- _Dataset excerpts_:
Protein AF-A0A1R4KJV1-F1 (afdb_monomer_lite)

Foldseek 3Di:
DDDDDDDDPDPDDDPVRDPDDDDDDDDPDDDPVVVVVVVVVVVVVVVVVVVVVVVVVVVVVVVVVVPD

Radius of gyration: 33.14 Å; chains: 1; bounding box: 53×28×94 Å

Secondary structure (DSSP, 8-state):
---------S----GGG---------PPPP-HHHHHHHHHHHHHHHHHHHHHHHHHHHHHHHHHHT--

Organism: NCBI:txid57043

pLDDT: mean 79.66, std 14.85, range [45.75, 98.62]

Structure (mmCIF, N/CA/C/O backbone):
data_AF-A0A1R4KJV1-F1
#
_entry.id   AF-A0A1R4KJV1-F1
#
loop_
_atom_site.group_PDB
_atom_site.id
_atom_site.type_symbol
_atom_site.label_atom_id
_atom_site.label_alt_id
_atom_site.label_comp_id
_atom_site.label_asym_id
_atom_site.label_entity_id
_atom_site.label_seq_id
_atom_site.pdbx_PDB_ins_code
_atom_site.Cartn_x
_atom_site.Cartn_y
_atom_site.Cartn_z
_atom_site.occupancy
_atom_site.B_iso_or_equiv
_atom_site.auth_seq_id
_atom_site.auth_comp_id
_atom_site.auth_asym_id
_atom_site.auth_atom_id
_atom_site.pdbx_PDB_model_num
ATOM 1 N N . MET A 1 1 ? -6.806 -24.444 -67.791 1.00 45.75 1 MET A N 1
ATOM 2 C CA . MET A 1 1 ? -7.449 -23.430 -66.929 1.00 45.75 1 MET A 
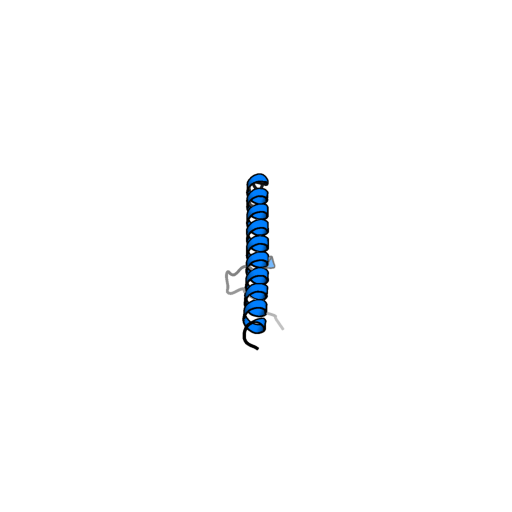CA 1
ATOM 3 C C . MET A 1 1 ? -6.334 -22.712 -66.182 1.00 45.75 1 MET A C 1
ATOM 5 O O . MET A 1 1 ? -5.683 -23.330 -65.355 1.00 45.75 1 MET A O 1
ATOM 9 N N . MET A 1 2 ? -5.986 -21.492 -66.595 1.00 51.56 2 MET A N 1
ATOM 10 C CA . MET A 1 2 ? -4.812 -20.772 -66.082 1.00 51.56 2 MET A CA 1
ATOM 11 C C . MET A 1 2 ? -5.243 -19.907 -64.892 1.00 51.56 2 MET A C 1
ATOM 13 O O . MET A 1 2 ? -5.930 -18.905 -65.082 1.00 51.56 2 MET A O 1
ATOM 17 N N . SER A 1 3 ? -4.895 -20.312 -63.669 1.00 58.69 3 SER A N 1
ATOM 18 C CA . SER A 1 3 ? -5.158 -19.513 -62.468 1.00 58.69 3 SER A CA 1
ATOM 19 C C . SER A 1 3 ? -4.249 -18.287 -62.464 1.00 58.69 3 SER A C 1
ATOM 21 O O . SER A 1 3 ? -3.029 -18.414 -62.392 1.00 58.69 3 SER A O 1
ATOM 23 N N . ARG A 1 4 ? -4.843 -17.094 -62.568 1.00 63.66 4 ARG A N 1
ATOM 24 C CA . ARG A 1 4 ? -4.114 -15.827 -62.442 1.00 63.66 4 ARG A CA 1
ATOM 25 C C . ARG A 1 4 ? -3.500 -15.723 -61.037 1.00 63.66 4 ARG A C 1
ATOM 27 O O . ARG A 1 4 ? -4.226 -15.948 -60.066 1.00 63.66 4 ARG A O 1
ATOM 34 N N . PRO A 1 5 ? -2.205 -15.380 -60.909 1.00 61.25 5 PRO A N 1
ATOM 35 C CA . PRO A 1 5 ? -1.585 -15.176 -59.609 1.00 61.25 5 PRO A CA 1
ATOM 36 C C . PRO A 1 5 ? -2.231 -13.972 -58.915 1.00 61.25 5 PRO A C 1
ATOM 38 O O . PRO A 1 5 ? -2.482 -12.935 -59.527 1.00 61.25 5 PRO A O 1
ATOM 41 N N . TYR A 1 6 ? -2.552 -14.141 -57.637 1.00 64.00 6 TYR A N 1
ATOM 42 C CA . TYR A 1 6 ? -3.176 -13.110 -56.817 1.00 64.00 6 TYR A CA 1
ATOM 43 C C . TYR A 1 6 ? -2.198 -11.948 -56.580 1.00 64.00 6 TYR A C 1
ATOM 45 O O . TYR A 1 6 ? -1.198 -12.105 -55.881 1.00 64.00 6 TYR A O 1
ATOM 53 N N . GLU A 1 7 ? -2.493 -10.772 -57.136 1.00 64.69 7 GLU A N 1
ATOM 54 C CA . GLU A 1 7 ? -1.745 -9.539 -56.870 1.00 64.69 7 GLU A CA 1
ATOM 55 C C . GLU A 1 7 ? -2.314 -8.820 -55.638 1.00 64.69 7 GLU A C 1
ATOM 57 O O . GLU A 1 7 ? -3.473 -8.390 -55.615 1.00 64.69 7 GLU A O 1
ATOM 62 N N . LYS A 1 8 ? -1.490 -8.675 -54.591 1.00 63.66 8 LYS A N 1
ATOM 63 C CA . LYS A 1 8 ? -1.842 -7.924 -53.376 1.00 63.66 8 LYS A CA 1
ATOM 64 C C . LYS A 1 8 ? -1.994 -6.433 -53.714 1.00 63.66 8 LYS A C 1
ATOM 66 O O . LYS A 1 8 ? -1.012 -5.711 -53.817 1.00 63.66 8 LYS A O 1
ATOM 71 N N . LYS A 1 9 ? -3.238 -5.952 -53.806 1.00 65.00 9 LYS A N 1
ATOM 72 C CA . LYS A 1 9 ? -3.601 -4.539 -54.064 1.00 65.00 9 LYS A CA 1
ATOM 73 C C . LYS A 1 9 ? -3.437 -3.599 -52.861 1.00 65.00 9 LYS A C 1
ATOM 75 O O . LYS A 1 9 ? -3.995 -2.505 -52.842 1.00 65.00 9 LYS A O 1
ATOM 80 N N . THR A 1 10 ? -2.759 -4.023 -51.800 1.00 69.12 10 THR A N 1
ATOM 81 C CA . THR A 1
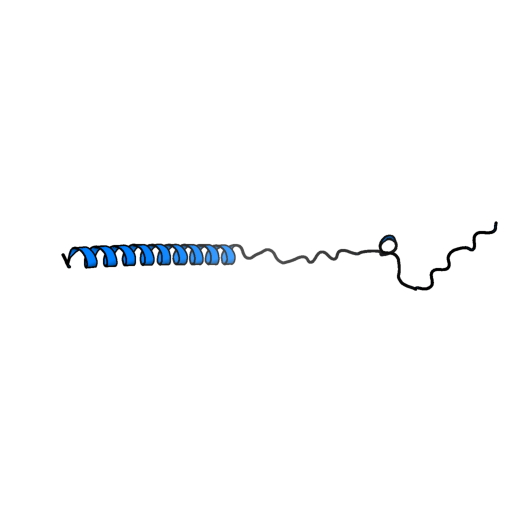 10 ? -2.644 -3.225 -50.576 1.00 69.12 10 THR A CA 1
ATOM 82 C C . THR A 1 10 ? -1.264 -3.425 -49.979 1.00 69.12 10 THR A C 1
ATOM 84 O O . THR A 1 10 ? -0.884 -4.555 -49.689 1.00 69.12 10 THR A O 1
ATOM 87 N N . GLU A 1 11 ? -0.553 -2.334 -49.692 1.00 65.69 11 GLU A N 1
ATOM 88 C CA . GLU A 1 11 ? 0.729 -2.372 -48.967 1.00 65.69 11 GLU A CA 1
ATOM 89 C C . GLU A 1 11 ? 0.589 -2.779 -47.484 1.00 65.69 11 GLU A C 1
ATOM 91 O O . GLU A 1 11 ? 1.529 -2.709 -46.691 1.00 65.69 11 GLU A O 1
ATOM 96 N N . ARG A 1 12 ? -0.600 -3.233 -47.068 1.00 60.62 12 ARG A N 1
ATOM 97 C CA . ARG A 1 12 ? -0.829 -3.775 -45.732 1.00 60.62 12 ARG A CA 1
ATOM 98 C C . ARG A 1 12 ? -0.126 -5.122 -45.607 1.00 60.62 12 ARG A C 1
ATOM 100 O O . ARG A 1 12 ? -0.607 -6.139 -46.098 1.00 60.62 12 ARG A O 1
ATOM 107 N N . ARG A 1 13 ? 0.983 -5.121 -44.870 1.00 63.72 13 ARG A N 1
ATOM 108 C CA . ARG A 1 13 ? 1.674 -6.334 -44.416 1.00 63.72 13 ARG A CA 1
ATOM 109 C C . ARG A 1 13 ? 0.727 -7.215 -43.601 1.00 63.72 13 ARG A C 1
ATOM 111 O O . ARG A 1 13 ? 0.080 -6.733 -42.657 1.00 63.72 13 ARG A O 1
ATOM 118 N N . SER A 1 14 ? 0.679 -8.501 -43.960 1.00 66.94 14 SER A N 1
ATOM 119 C CA . SER A 1 14 ? -0.037 -9.525 -43.188 1.00 66.94 14 SER A CA 1
ATOM 120 C C . SER A 1 14 ? 0.487 -9.532 -41.751 1.00 66.94 14 SER A C 1
ATOM 122 O O . SER A 1 14 ? 1.650 -9.212 -41.516 1.00 66.94 14 SER A O 1
ATOM 124 N N . ARG A 1 15 ? -0.352 -9.883 -40.770 1.00 63.81 15 ARG A N 1
ATOM 125 C CA . ARG A 1 15 ? 0.065 -9.948 -39.359 1.00 63.81 15 ARG A CA 1
ATOM 126 C C . ARG A 1 15 ? 1.292 -10.850 -39.168 1.00 63.81 15 ARG A C 1
ATOM 128 O O . ARG A 1 15 ? 2.160 -10.493 -38.382 1.00 63.81 15 ARG A O 1
ATOM 135 N N . GLU A 1 16 ? 1.379 -11.944 -39.922 1.00 65.25 16 GLU A N 1
ATOM 136 C CA . GLU A 1 16 ? 2.511 -12.887 -39.926 1.00 65.25 16 GLU A CA 1
ATOM 137 C C . GLU A 1 16 ? 3.811 -12.278 -40.475 1.00 65.25 16 GLU A C 1
ATOM 139 O O . GLU A 1 16 ? 4.901 -12.671 -40.079 1.00 65.25 16 GLU A O 1
ATOM 144 N N . GLU A 1 17 ? 3.715 -11.269 -41.345 1.00 66.25 17 GLU A N 1
ATOM 145 C CA . GLU A 1 17 ? 4.869 -10.567 -41.922 1.00 66.25 17 GLU A CA 1
ATOM 146 C C . GLU A 1 17 ? 5.386 -9.437 -41.008 1.00 66.25 17 GLU A C 1
ATOM 148 O O . GLU A 1 17 ? 6.382 -8.781 -41.330 1.00 66.25 17 GLU A O 1
ATOM 153 N N . ARG A 1 18 ? 4.709 -9.158 -39.883 1.00 74.38 18 ARG A N 1
ATOM 154 C CA . ARG A 1 18 ? 5.102 -8.103 -38.939 1.00 74.38 18 ARG A CA 1
ATOM 155 C C . ARG A 1 18 ? 6.158 -8.633 -37.973 1.00 74.38 18 ARG A C 1
ATOM 157 O O . ARG A 1 18 ? 5.890 -9.529 -37.181 1.00 74.38 18 ARG A O 1
ATOM 164 N N . ARG A 1 19 ? 7.335 -8.004 -37.951 1.00 69.06 19 ARG A N 1
ATOM 165 C CA . ARG A 1 19 ? 8.304 -8.176 -36.858 1.00 69.06 19 ARG A CA 1
ATOM 166 C C . ARG A 1 19 ? 7.840 -7.362 -35.652 1.00 69.06 19 ARG A C 1
ATOM 168 O O . ARG A 1 19 ? 8.067 -6.158 -35.589 1.00 69.06 19 ARG A O 1
ATOM 175 N N . LEU A 1 20 ? 7.142 -8.011 -34.726 1.00 71.69 20 LEU A N 1
ATOM 176 C CA . LEU A 1 20 ? 6.738 -7.409 -33.457 1.00 71.69 20 LEU A CA 1
ATOM 177 C C . LEU A 1 20 ? 7.939 -7.407 -32.503 1.00 71.69 20 LEU A C 1
ATOM 179 O O . LEU A 1 20 ? 8.485 -8.463 -32.199 1.00 71.69 20 LEU A O 1
ATOM 183 N N . SER A 1 21 ? 8.352 -6.232 -32.031 1.00 69.25 21 SER A N 1
ATOM 184 C CA . SER A 1 21 ? 9.364 -6.099 -30.979 1.00 69.25 21 SER A CA 1
ATOM 185 C C . SER A 1 21 ? 8.691 -5.729 -29.662 1.00 69.25 21 SER A C 1
ATOM 187 O O . SER A 1 21 ? 8.032 -4.691 -29.584 1.00 69.25 21 SER A O 1
ATOM 189 N N . VAL A 1 22 ? 8.880 -6.541 -28.624 1.00 75.06 22 VAL A N 1
ATOM 190 C CA . VAL A 1 22 ? 8.495 -6.180 -27.255 1.00 75.06 22 VAL A CA 1
ATOM 191 C C . VAL A 1 22 ? 9.613 -5.324 -26.668 1.00 75.06 22 VAL A C 1
ATOM 193 O O . VAL A 1 22 ? 10.765 -5.750 -26.637 1.00 75.06 22 VAL A O 1
ATOM 196 N N . ARG A 1 23 ? 9.290 -4.111 -26.214 1.00 74.44 23 ARG A N 1
ATOM 197 C CA . ARG A 1 23 ? 10.201 -3.315 -25.385 1.00 74.44 23 ARG A CA 1
ATOM 198 C C . ARG A 1 23 ? 9.830 -3.554 -23.929 1.00 74.44 23 ARG A C 1
ATOM 200 O O . ARG A 1 23 ? 8.771 -3.114 -23.494 1.00 74.44 23 ARG A O 1
ATOM 207 N N . GLY A 1 24 ? 10.678 -4.280 -23.205 1.00 79.44 24 GLY A N 1
ATOM 208 C CA . GLY A 1 24 ? 10.561 -4.381 -21.755 1.00 79.44 24 GLY A CA 1
ATOM 209 C C . GLY A 1 24 ? 10.917 -3.035 -21.133 1.00 79.44 24 GLY A C 1
ATOM 210 O O . GLY A 1 24 ? 12.042 -2.567 -21.286 1.00 79.44 24 GLY A O 1
ATOM 211 N N . GLU A 1 25 ? 9.956 -2.393 -20.477 1.00 84.06 25 GLU A N 1
ATOM 212 C CA . GLU A 1 25 ? 10.220 -1.214 -19.657 1.00 84.06 25 GLU A CA 1
ATOM 213 C C . GLU A 1 25 ? 10.733 -1.695 -18.297 1.00 84.06 25 GLU A C 1
ATOM 215 O O . GLU A 1 25 ? 9.992 -2.317 -17.534 1.00 84.06 25 GLU A O 1
ATOM 220 N N . HIS A 1 26 ? 12.011 -1.448 -18.000 1.00 81.94 26 HIS A N 1
ATOM 221 C CA . HIS A 1 26 ? 12.543 -1.729 -16.673 1.00 81.94 26 HIS A CA 1
ATOM 222 C C . HIS A 1 26 ? 12.072 -0.636 -15.718 1.00 81.94 26 HIS A C 1
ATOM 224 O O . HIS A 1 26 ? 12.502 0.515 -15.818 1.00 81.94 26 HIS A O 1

- _Work order_:
Print again the lines of the entries above that fall between the line holding "ATOM 146 C C" and the line holding "ATOM 177 C C", inclusive, exactly as they stand.

- _Solution_:
ATOM 146 C C . GLU A 1 17 ? 5.386 -9.437 -41.008 1.00 66.25 17 GLU A C 1
ATOM 148 O O . GLU A 1 17 ? 6.382 -8.781 -41.330 1.00 66.25 17 GLU A O 1
ATOM 153 N N . ARG A 1 18 ? 4.709 -9.158 -39.883 1.00 74.38 18 ARG A N 1
ATOM 154 C CA . ARG A 1 18 ? 5.102 -8.103 -38.939 1.00 74.38 18 ARG A CA 1
ATOM 155 C C . ARG A 1 18 ? 6.158 -8.633 -37.973 1.00 74.38 18 ARG A C 1
ATOM 157 O O . ARG A 1 18 ? 5.890 -9.529 -37.181 1.00 74.38 18 ARG A O 1
ATOM 164 N N . ARG A 1 19 ? 7.335 -8.004 -37.951 1.00 69.06 19 ARG A N 1
ATOM 165 C CA . ARG A 1 19 ? 8.304 -8.176 -36.858 1.00 69.06 19 ARG A CA 1
ATOM 166 C C . ARG A 1 19 ? 7.840 -7.362 -35.652 1.00 69.06 19 ARG A C 1
ATOM 168 O O . ARG A 1 19 ? 8.067 -6.158 -35.589 1.00 69.06 19 ARG A O 1
ATOM 175 N N . LEU A 1 20 ? 7.142 -8.011 -34.726 1.00 71.69 20 LEU A N 1
ATOM 176 C CA . LEU A 1 20 ? 6.738 -7.409 -33.457 1.00 71.69 20 LEU A CA 1
ATOM 177 C C . LEU A 1 20 ? 7.939 -7.407 -32.503 1.00 71.69 20 LEU A C 1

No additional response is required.